Exhibit 10.8


                  AMENDMENT TO INDEMNIFICATION AGREEMENT


     THIS AMENDMENT TO INDEMNIFICATION AGREEMENT (the "Amendment") is dated 
as of January 13, 1997, by and between TENCOR INSTRUMENTS, a California 
corporation (the "Company"), and DENNIS J. FORTINO (the "Indemnitee").

     WHEREAS, the Company and the Indemnitee have previously entered into an 
Indemnification Agreement (the "Agreement"); and

     WHEREAS, the Company and the Indemnitee desire to amend and supplement 
the Agreement, all on the terms and conditions provided herein.

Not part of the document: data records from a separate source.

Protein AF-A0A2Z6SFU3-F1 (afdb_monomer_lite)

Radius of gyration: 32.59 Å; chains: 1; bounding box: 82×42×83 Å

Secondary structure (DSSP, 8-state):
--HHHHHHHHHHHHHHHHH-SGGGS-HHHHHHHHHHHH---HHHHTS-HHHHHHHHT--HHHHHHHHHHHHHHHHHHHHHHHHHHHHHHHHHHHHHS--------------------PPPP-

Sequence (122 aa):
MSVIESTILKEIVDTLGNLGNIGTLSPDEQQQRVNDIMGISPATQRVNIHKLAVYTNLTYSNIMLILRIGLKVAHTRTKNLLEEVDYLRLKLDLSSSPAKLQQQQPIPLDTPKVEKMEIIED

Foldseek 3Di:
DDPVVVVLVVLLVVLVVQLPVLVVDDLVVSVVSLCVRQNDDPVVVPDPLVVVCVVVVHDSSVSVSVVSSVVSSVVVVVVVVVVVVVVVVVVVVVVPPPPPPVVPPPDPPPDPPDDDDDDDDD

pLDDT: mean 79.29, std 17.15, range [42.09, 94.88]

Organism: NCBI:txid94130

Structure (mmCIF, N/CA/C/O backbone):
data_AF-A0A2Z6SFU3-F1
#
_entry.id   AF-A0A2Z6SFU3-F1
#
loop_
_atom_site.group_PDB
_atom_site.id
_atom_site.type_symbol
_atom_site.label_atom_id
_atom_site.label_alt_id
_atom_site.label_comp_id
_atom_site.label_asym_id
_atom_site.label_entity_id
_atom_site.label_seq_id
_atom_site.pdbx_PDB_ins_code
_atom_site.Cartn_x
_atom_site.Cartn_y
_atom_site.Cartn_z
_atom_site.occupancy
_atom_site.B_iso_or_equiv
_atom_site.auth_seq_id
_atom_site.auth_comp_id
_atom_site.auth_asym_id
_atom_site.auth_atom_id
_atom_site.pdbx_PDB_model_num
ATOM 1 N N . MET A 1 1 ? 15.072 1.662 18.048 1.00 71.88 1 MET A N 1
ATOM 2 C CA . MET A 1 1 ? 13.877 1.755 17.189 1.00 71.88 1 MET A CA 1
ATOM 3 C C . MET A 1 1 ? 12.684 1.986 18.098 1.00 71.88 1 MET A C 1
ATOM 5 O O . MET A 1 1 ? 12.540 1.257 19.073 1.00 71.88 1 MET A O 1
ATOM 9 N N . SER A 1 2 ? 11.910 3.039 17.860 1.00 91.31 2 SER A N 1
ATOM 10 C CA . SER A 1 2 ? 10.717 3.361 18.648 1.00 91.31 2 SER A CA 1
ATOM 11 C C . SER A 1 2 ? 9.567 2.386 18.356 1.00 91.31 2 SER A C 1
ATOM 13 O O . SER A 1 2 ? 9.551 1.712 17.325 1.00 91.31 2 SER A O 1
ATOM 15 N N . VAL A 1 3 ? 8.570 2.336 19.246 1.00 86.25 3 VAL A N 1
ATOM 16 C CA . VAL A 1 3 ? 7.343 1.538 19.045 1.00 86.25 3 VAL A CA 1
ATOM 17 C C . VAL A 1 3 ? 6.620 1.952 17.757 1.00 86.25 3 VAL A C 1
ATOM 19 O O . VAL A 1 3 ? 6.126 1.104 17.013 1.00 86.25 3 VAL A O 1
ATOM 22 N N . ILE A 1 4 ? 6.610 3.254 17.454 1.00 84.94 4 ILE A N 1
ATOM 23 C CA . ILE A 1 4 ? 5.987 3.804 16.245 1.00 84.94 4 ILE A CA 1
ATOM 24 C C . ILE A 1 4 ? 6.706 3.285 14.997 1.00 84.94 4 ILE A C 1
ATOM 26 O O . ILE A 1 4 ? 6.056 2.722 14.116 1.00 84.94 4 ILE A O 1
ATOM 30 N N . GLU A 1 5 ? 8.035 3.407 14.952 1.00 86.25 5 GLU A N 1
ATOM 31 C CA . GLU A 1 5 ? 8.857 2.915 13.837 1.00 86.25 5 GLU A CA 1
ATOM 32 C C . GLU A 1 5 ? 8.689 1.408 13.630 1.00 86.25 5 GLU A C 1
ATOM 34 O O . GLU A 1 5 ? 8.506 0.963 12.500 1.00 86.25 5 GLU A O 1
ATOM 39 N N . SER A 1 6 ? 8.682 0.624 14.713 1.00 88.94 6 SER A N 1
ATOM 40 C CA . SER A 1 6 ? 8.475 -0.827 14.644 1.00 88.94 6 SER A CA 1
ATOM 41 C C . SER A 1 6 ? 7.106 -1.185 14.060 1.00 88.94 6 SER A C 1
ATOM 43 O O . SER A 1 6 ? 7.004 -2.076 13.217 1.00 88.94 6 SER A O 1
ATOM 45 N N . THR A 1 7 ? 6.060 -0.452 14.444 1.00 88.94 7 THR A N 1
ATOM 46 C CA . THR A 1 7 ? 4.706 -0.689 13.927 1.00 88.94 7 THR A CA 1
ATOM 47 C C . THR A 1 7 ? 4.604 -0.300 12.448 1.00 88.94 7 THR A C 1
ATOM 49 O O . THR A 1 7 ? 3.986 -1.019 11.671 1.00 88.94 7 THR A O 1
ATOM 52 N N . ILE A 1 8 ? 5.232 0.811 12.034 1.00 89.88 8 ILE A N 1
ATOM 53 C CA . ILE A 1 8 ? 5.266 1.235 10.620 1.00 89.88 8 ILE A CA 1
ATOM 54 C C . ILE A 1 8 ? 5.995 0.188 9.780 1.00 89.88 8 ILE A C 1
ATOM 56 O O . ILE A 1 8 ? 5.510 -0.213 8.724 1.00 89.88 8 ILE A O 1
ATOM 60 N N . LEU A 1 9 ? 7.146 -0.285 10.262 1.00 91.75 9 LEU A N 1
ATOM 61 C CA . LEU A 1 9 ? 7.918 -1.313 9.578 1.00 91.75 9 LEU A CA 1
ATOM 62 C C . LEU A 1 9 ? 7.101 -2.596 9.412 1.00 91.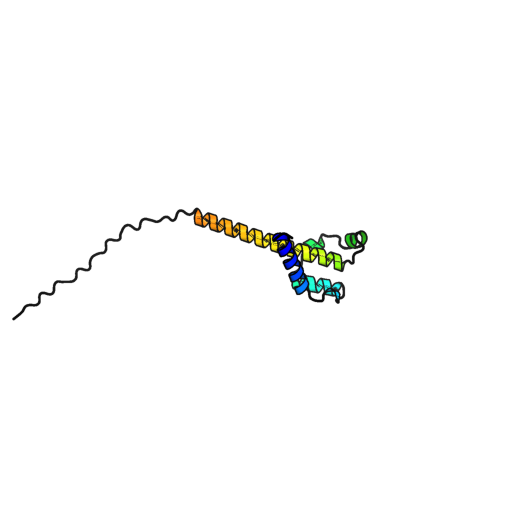75 9 LEU A C 1
ATOM 64 O O . LEU A 1 9 ? 7.084 -3.161 8.322 1.00 91.75 9 LEU A O 1
ATOM 68 N N . LYS A 1 10 ? 6.384 -3.021 10.457 1.00 91.88 10 LYS A N 1
ATOM 69 C CA . LYS A 1 10 ? 5.491 -4.180 10.380 1.00 91.88 10 LYS A CA 1
ATOM 70 C C . LYS A 1 10 ? 4.416 -3.995 9.306 1.00 91.88 10 LYS A C 1
ATOM 72 O O . LYS A 1 10 ? 4.260 -4.867 8.465 1.00 91.88 10 LYS A O 1
ATOM 77 N N . GLU A 1 11 ? 3.732 -2.852 9.272 1.00 91.31 11 GLU A N 1
ATOM 78 C CA . GLU A 1 11 ? 2.700 -2.573 8.259 1.00 91.31 11 GLU A CA 1
ATOM 79 C C . GLU A 1 11 ? 3.2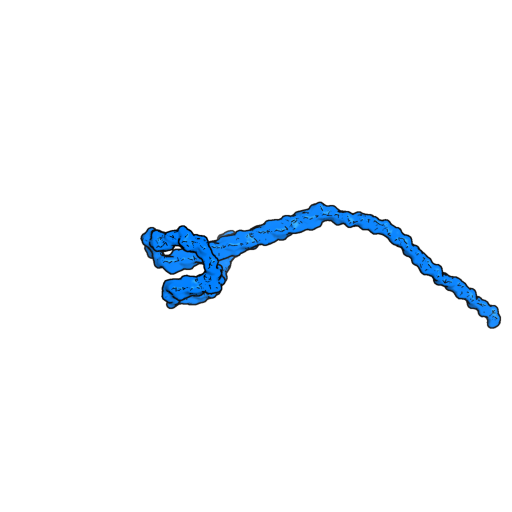60 -2.575 6.827 1.00 91.31 11 GLU A C 1
ATOM 81 O O . GLU A 1 11 ? 2.603 -3.064 5.904 1.00 91.31 11 GLU A O 1
ATOM 86 N N . ILE A 1 12 ? 4.477 -2.056 6.629 1.00 92.75 12 ILE A N 1
ATOM 87 C CA . ILE A 1 12 ? 5.180 -2.113 5.339 1.00 92.75 12 ILE A CA 1
ATOM 88 C C . ILE A 1 12 ? 5.453 -3.568 4.948 1.00 92.75 12 ILE A C 1
ATOM 90 O O . ILE A 1 12 ? 5.160 -3.959 3.818 1.00 92.75 12 ILE A O 1
ATOM 94 N N . VAL A 1 13 ? 5.992 -4.367 5.873 1.00 93.06 13 VAL A N 1
ATOM 95 C CA . VAL A 1 13 ? 6.312 -5.784 5.649 1.00 93.06 13 VAL A CA 1
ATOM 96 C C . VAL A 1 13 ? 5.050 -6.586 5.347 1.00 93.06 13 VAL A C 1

     NOW, THEREFORE, the Company and the indemnitee hereby agree as follows:

     1.   SUBSECTION 2(a) - ADVANCES OF EXPENSES. The following shall be 
          added at the end of Subsection 2(a) of the Agreement:

             Any dispute concerning the advancement of expenses shall be 
             resolved by arbitration before an arbitrator selected by 
             Indemnitee and approved by the Company. If the parties cannot 
             agree on a single arbitrator, then the claim shall be heard by a 
             panel of three arbitrators, with one selected by Indemnitee, one 
             selected by the Company and one selected jointly by the 
             foregoing two arbitrators. Each of the arbitrators shall be a 
             litigation or corporate attorney with experience in the field of 
             officer and director indemnification. The arbitrators shall be 
             selected within fifteen (15) days after demand for arbitration 
             and shall render a decision within forty-five (45) days after 
             selection, unless good cause is shown for requiring a longer 
             decision period. The Company shall act in utmost good faith to 
             provide timely information to the arbitrators and insure 
             Indemnitee a full opportunity to defend against the Company's 
             claim that Indemnitee is not entitled to an advance of expenses. 
             The Company shall indemnify Indemnity against all expenses 
             incurred by Indemnitee under the dispute resolutions proceedings
             set forth in this Subsection 2(a), unless a court of competent 
             jurisdiction finds that each of the claims and/or defenses by 
             indemnitee in the action or proceeding for which an advance is 
             sought was frivolous or made in bad faith.

     2.   SUBSECTION 2(c) - PROCEDURE. The third sentence of Subsection 2(c) 
          of the agreement shall be amended in its entirety to read as 
          follows:

             It shall be a defense to any such action (other than an action 
             brought to enforce a claim for expenses incurred in connection 
             with any action or proceeding in advance of its final 
             disposition) that Indemnitee has not met the standards of 
             conduct which make it permissible under applicable law for the 
             Company to indemnify Indemnitee for the amount claimed, but it 
             shall be presumed that Indemnitee has met any applicable 
             standard of conduct required for indemnification, unless the 
             Company has affirmatively shown that Indemnitee did not meet 
             that standard, and Indemnitee shall be entitled to receive 
             interim payments of expenses pursuant to Subsection 2(a), unless 
             and until such defense may be finally adjudicated by court order 
             or judgment from which no further right of appeal exists.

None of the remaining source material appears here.